Resigning: a written document, not an impulse
In Morocco, you do not resign with a quick, furtive email. An open-ended contract may end by the employee's will, but on one precise condition: a resignation bearing a signature certified by the competent authority [Art. 34]. In practice, you formalise your departure and have your signature certified by the authorised administrative office. This formality protects everyone. It prevents an employer from inventing a resignation you never gave, and it prevents you from claiming you never signed.
Once the resignation is given, you are bound only by the notice rules set out in the section dealing with that period [Art. 34]. In other words: the formality and the notice. Nothing more exotic.
This is where people often go wrong. They believe a verbal "amicable" departure is enough. Put it in writing, have it certified, keep a copy.
The notice period: who owes it, and why
The unilateral termination of an open-ended contract is subject, in the absence of serious misconduct by the other party, to observance of the notice period [Art. 43]. This rule cuts both ways. The employer who dismisses owes it. The employee who resigns owes it too.
The notice period's timing and duration are set by legislative and regulatory texts, the employment contract, the collective agreement, the internal regulations, or custom [Art. 43]. The Labour Code therefore does not fix a single figure: it refers to these various sources. Check your contract. Check your collective agreement. Check the internal regulations.
But there are safeguards. Any clause setting a notice period shorter than the duration provided by legislative or regulatory texts is automatically null and void [Art. 43]. And in all cases, any clause setting notice at less than eight days is null [Art. 43]. An absolute floor, then. No one can make you sign a derisory notice period.
Frankly, read the notice clause in your contract before you hand in your resignation, not after.
When notice begins — and when it stops
The starting point is clear. The notice period begins to run on the day after notification of the decision to terminate the contract [Art. 44]. You notify today? The clock starts tomorrow. Not the same day.
Notice can also be suspended. The Code provides for two cases: during the period of temporary incapacity when the employee is the victim of an occupational accident or has an occupational disease, and during the period before and after childbirth under the conditions provided by Articles 154 and 156 [Art. 45]. Suspension is not cancellation: the period resumes afterwards.
Throughout the notice period, the employment relationship genuinely continues. The employer and the employee remain bound by all the reciprocal obligations incumbent upon them [Art. 47]. You work. You are paid. The commitments hold on both sides.
A notice period is not disguised leave. It is work, until the last day.

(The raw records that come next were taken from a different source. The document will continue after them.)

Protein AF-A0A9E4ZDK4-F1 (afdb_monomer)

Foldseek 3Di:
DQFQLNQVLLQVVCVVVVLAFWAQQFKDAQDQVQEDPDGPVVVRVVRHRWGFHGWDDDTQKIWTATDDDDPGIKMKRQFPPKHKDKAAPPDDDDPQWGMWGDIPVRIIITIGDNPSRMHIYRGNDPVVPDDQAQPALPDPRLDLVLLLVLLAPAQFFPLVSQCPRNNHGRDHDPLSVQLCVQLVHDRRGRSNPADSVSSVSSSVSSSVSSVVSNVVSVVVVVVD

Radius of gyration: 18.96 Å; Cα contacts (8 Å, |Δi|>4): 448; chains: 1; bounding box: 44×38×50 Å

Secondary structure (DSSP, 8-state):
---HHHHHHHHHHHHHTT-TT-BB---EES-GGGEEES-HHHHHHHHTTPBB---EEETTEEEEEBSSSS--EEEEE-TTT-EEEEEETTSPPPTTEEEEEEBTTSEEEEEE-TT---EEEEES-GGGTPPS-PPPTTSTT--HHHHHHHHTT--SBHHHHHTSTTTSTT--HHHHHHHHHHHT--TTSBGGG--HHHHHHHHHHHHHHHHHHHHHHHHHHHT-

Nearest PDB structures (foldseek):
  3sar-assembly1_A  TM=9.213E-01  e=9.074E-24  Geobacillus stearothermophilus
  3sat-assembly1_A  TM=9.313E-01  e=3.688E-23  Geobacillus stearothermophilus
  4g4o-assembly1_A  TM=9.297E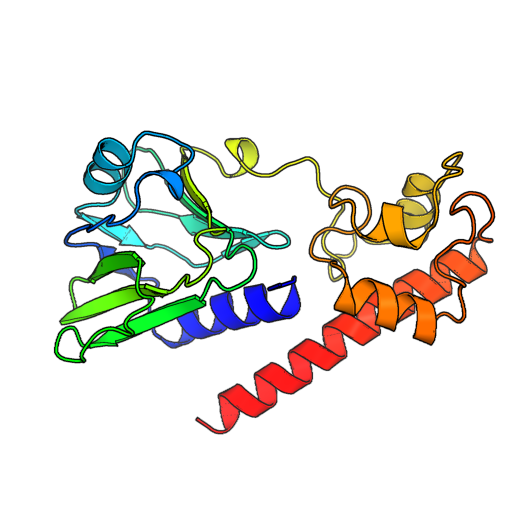-01  e=4.706E-23  Geobacillus stearothermophilus
  3sas-assembly1_A  TM=9.233E-01  e=6.006E-23  Geobacillus stearothermophilus
  1ee8-assembly1_B  TM=9.197E-01  e=1.450E-20  Thermus thermophilus HB8

Structure (mmCIF, N/CA/C/O backbone):
data_AF-A0A9E4ZDK4-F1
#
_entry.id   AF-A0A9E4ZDK4-F1
#
loop_
_atom_site.group_PDB
_atom_site.id
_atom_site.type_symbol
_atom_site.label_atom_id
_atom_site.label_alt_id
_atom_site.label_comp_id
_atom_site.label_asym_id
_atom_site.label_entity_id
_atom_site.label_seq_id
_atom_site.pdbx_PDB_ins_code
_atom_site.Cartn_x
_atom_site.Cartn_y
_atom_site.Cartn_z
_atom_site.occupancy
_atom_site.B_iso_or_equiv
_atom_site.auth_seq_id
_atom_site.auth_comp_id
_atom_site.auth_asym_id
_atom_site.auth_atom_id
_atom_site.pdbx_PDB_model_num
ATOM 1 N N . MET A 1 1 ? 8.734 -4.556 2.201 1.00 80.50 1 MET A N 1
ATOM 2 C CA . MET A 1 1 ? 7.797 -3.412 2.273 1.00 80.50 1 MET A CA 1
ATOM 3 C C . MET A 1 1 ? 6.603 -3.827 1.445 1.00 80.50 1 MET A C 1
ATOM 5 O O . MET A 1 1 ? 6.875 -4.284 0.349 1.00 80.50 1 MET A O 1
ATOM 9 N N . PRO A 1 2 ? 5.356 -3.749 1.931 1.00 92.56 2 PRO A N 1
ATOM 10 C CA . PRO A 1 2 ? 4.197 -3.976 1.079 1.00 92.56 2 PRO A CA 1
ATOM 11 C C . PRO A 1 2 ? 4.244 -3.084 -0.164 1.00 92.56 2 PRO A C 1
ATOM 13 O O . PRO A 1 2 ? 4.340 -1.858 -0.053 1.00 92.56 2 PRO A O 1
ATOM 16 N N . GLU A 1 3 ? 4.228 -3.708 -1.331 1.00 96.81 3 GLU A N 1
ATOM 17 C CA . GLU A 1 3 ? 4.100 -3.063 -2.631 1.00 96.81 3 GLU A CA 1
ATOM 18 C C . GLU A 1 3 ? 2.672 -3.317 -3.143 1.00 96.81 3 GLU A C 1
ATOM 20 O O . GLU A 1 3 ? 1.791 -3.726 -2.381 1.00 96.81 3 GLU A O 1
ATOM 25 N N . LEU A 1 4 ? 2.386 -3.000 -4.403 1.00 96.88 4 LEU A N 1
ATOM 26 C CA . LEU A 1 4 ? 1.035 -3.126 -4.950 1.00 96.88 4 LEU A CA 1
ATOM 27 C C . LEU A 1 4 ? 0.421 -4.527 -4.756 1.00 96.88 4 LEU A C 1
ATOM 29 O O . LEU A 1 4 ? -0.723 -4.578 -4.293 1.00 96.88 4 LEU A O 1
ATOM 33 N N . PRO A 1 5 ? 1.142 -5.642 -4.994 1.00 97.00 5 PRO A N 1
ATOM 34 C CA . PRO A 1 5 ? 0.600 -6.980 -4.789 1.00 97.00 5 PRO A CA 1
ATOM 35 C C . PRO A 1 5 ? 0.144 -7.273 -3.362 1.00 97.00 5 PRO A C 1
ATOM 37 O O . PRO A 1 5 ? -0.971 -7.752 -3.144 1.00 97.00 5 PRO A O 1
ATOM 40 N N . GLU A 1 6 ? 0.956 -6.919 -2.368 1.00 96.69 6 GLU A N 1
ATOM 41 C CA . GLU A 1 6 ? 0.636 -7.158 -0.959 1.00 96.69 6 GLU A CA 1
ATOM 42 C C . GLU A 1 6 ? -0.511 -6.262 -0.477 1.00 96.69 6 GLU A C 1
ATOM 44 O O . GLU A 1 6 ? -1.348 -6.689 0.331 1.00 96.69 6 GLU A O 1
ATOM 49 N N . VAL A 1 7 ? -0.565 -5.016 -0.959 1.00 97.94 7 VAL A N 1
ATOM 50 C CA . VAL A 1 7 ? -1.634 -4.074 -0.609 1.00 97.94 7 VAL A CA 1
ATOM 51 C C . VAL A 1 7 ? -2.958 -4.504 -1.242 1.00 97.94 7 VAL A C 1
ATOM 53 O O . VAL A 1 7 ? -3.980 -4.491 -0.557 1.00 97.94 7 VAL A O 1
ATOM 56 N N . GLU A 1 8 ? -2.962 -4.955 -2.498 1.00 97.56 8 GLU A N 1
ATOM 57 C CA . GLU A 1 8 ? -4.163 -5.506 -3.138 1.00 97.56 8 GLU A CA 1
ATOM 58 C C . GLU A 1 8 ? -4.632 -6.788 -2.452 1.00 97.56 8 GLU A C 1
ATOM 60 O O . GLU A 1 8 ? -5.823 -6.945 -2.192 1.00 97.56 8 GLU A O 1
ATOM 65 N N . ASN A 1 9 ? -3.715 -7.686 -2.084 1.00 96.75 9 ASN A N 1
ATOM 66 C CA . ASN A 1 9 ? -4.093 -8.872 -1.326 1.00 96.75 9 ASN A CA 1
ATOM 67 C C . ASN A 1 9 ? -4.705 -8.496 0.034 1.00 96.75 9 ASN A C 1
ATOM 69 O O . ASN A 1 9 ? -5.714 -9.069 0.440 1.00 96.75 9 ASN A O 1
ATOM 73 N N . THR A 1 10 ? -4.150 -7.486 0.714 1.00 97.25 10 THR A N 1
ATOM 74 C CA . THR A 1 10 ? -4.746 -6.942 1.944 1.00 97.25 10 THR A CA 1
ATOM 75 C C . THR A 1 10 ? -6.160 -6.425 1.678 1.00 97.25 10 THR A C 1
ATOM 77 O O . THR A 1 10 ? -7.083 -6.812 2.389 1.00 97.25 10 THR A O 1
ATOM 80 N N . ARG A 1 11 ? -6.359 -5.620 0.626 1.00 98.06 11 ARG A N 1
ATOM 81 C CA . ARG A 1 11 ? -7.673 -5.106 0.213 1.00 98.06 11 ARG A CA 1
ATOM 82 C C . ARG A 1 11 ? -8.680 -6.242 0.004 1.00 98.06 11 ARG A C 1
ATOM 84 O O . ARG A 1 11 ? -9.738 -6.239 0.630 1.00 98.06 11 ARG A O 1
ATOM 91 N N . ARG A 1 12 ? -8.331 -7.247 -0.810 1.00 97.06 12 ARG A N 1
ATOM 92 C CA . ARG A 1 12 ? -9.176 -8.424 -1.088 1.00 97.06 12 ARG A CA 1
ATOM 93 C C . ARG A 1 12 ? -9.520 -9.198 0.179 1.00 97.06 12 ARG A C 1
ATOM 95 O O . ARG A 1 12 ? -10.668 -9.595 0.344 1.00 97.06 12 ARG A O 1
ATOM 102 N N . ASN A 1 13 ? -8.565 -9.379 1.089 1.00 96.44 13 ASN A N 1
ATOM 103 C CA . ASN A 1 13 ? -8.806 -10.084 2.348 1.00 96.44 13 ASN A CA 1
ATOM 104 C C . ASN A 1 13 ? -9.744 -9.311 3.280 1.00 96.44 13 ASN A C 1
ATOM 106 O O . ASN A 1 13 ? -10.587 -9.928 3.919 1.00 96.44 13 ASN A O 1
ATOM 110 N N . LEU A 1 14 ? -9.651 -7.979 3.331 1.00 97.94 14 LEU A N 1
ATOM 111 C CA . LEU A 1 14 ? -10.591 -7.156 4.101 1.00 97.94 14 LEU A CA 1
ATOM 112 C C . LEU A 1 14 ? -12.011 -7.223 3.519 1.00 97.94 14 LEU A C 1
ATOM 114 O O . LEU A 1 14 ? -12.972 -7.345 4.274 1.00 97.94 14 LEU A O 1
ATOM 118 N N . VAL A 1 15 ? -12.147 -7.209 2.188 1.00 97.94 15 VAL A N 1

Leaving without notice: what it costs
Sometimes the law exempts you from notice. In the event of force majeure, both the employer and the employee are exempt from it [Art. 43]. During the probationary period, either party may terminate the contract without notice or indemnity — but, after at least one week of work, termination not motivated by serious misconduct requires a period: two days if the employee is paid by the day, week, or fortnight, and eight days if paid by the month [Art. 13]. A female employee whose pregnancy is attested by a medical certificate may leave her job without notice and without paying any compensatory indemnity for notice or termination [Art. 158].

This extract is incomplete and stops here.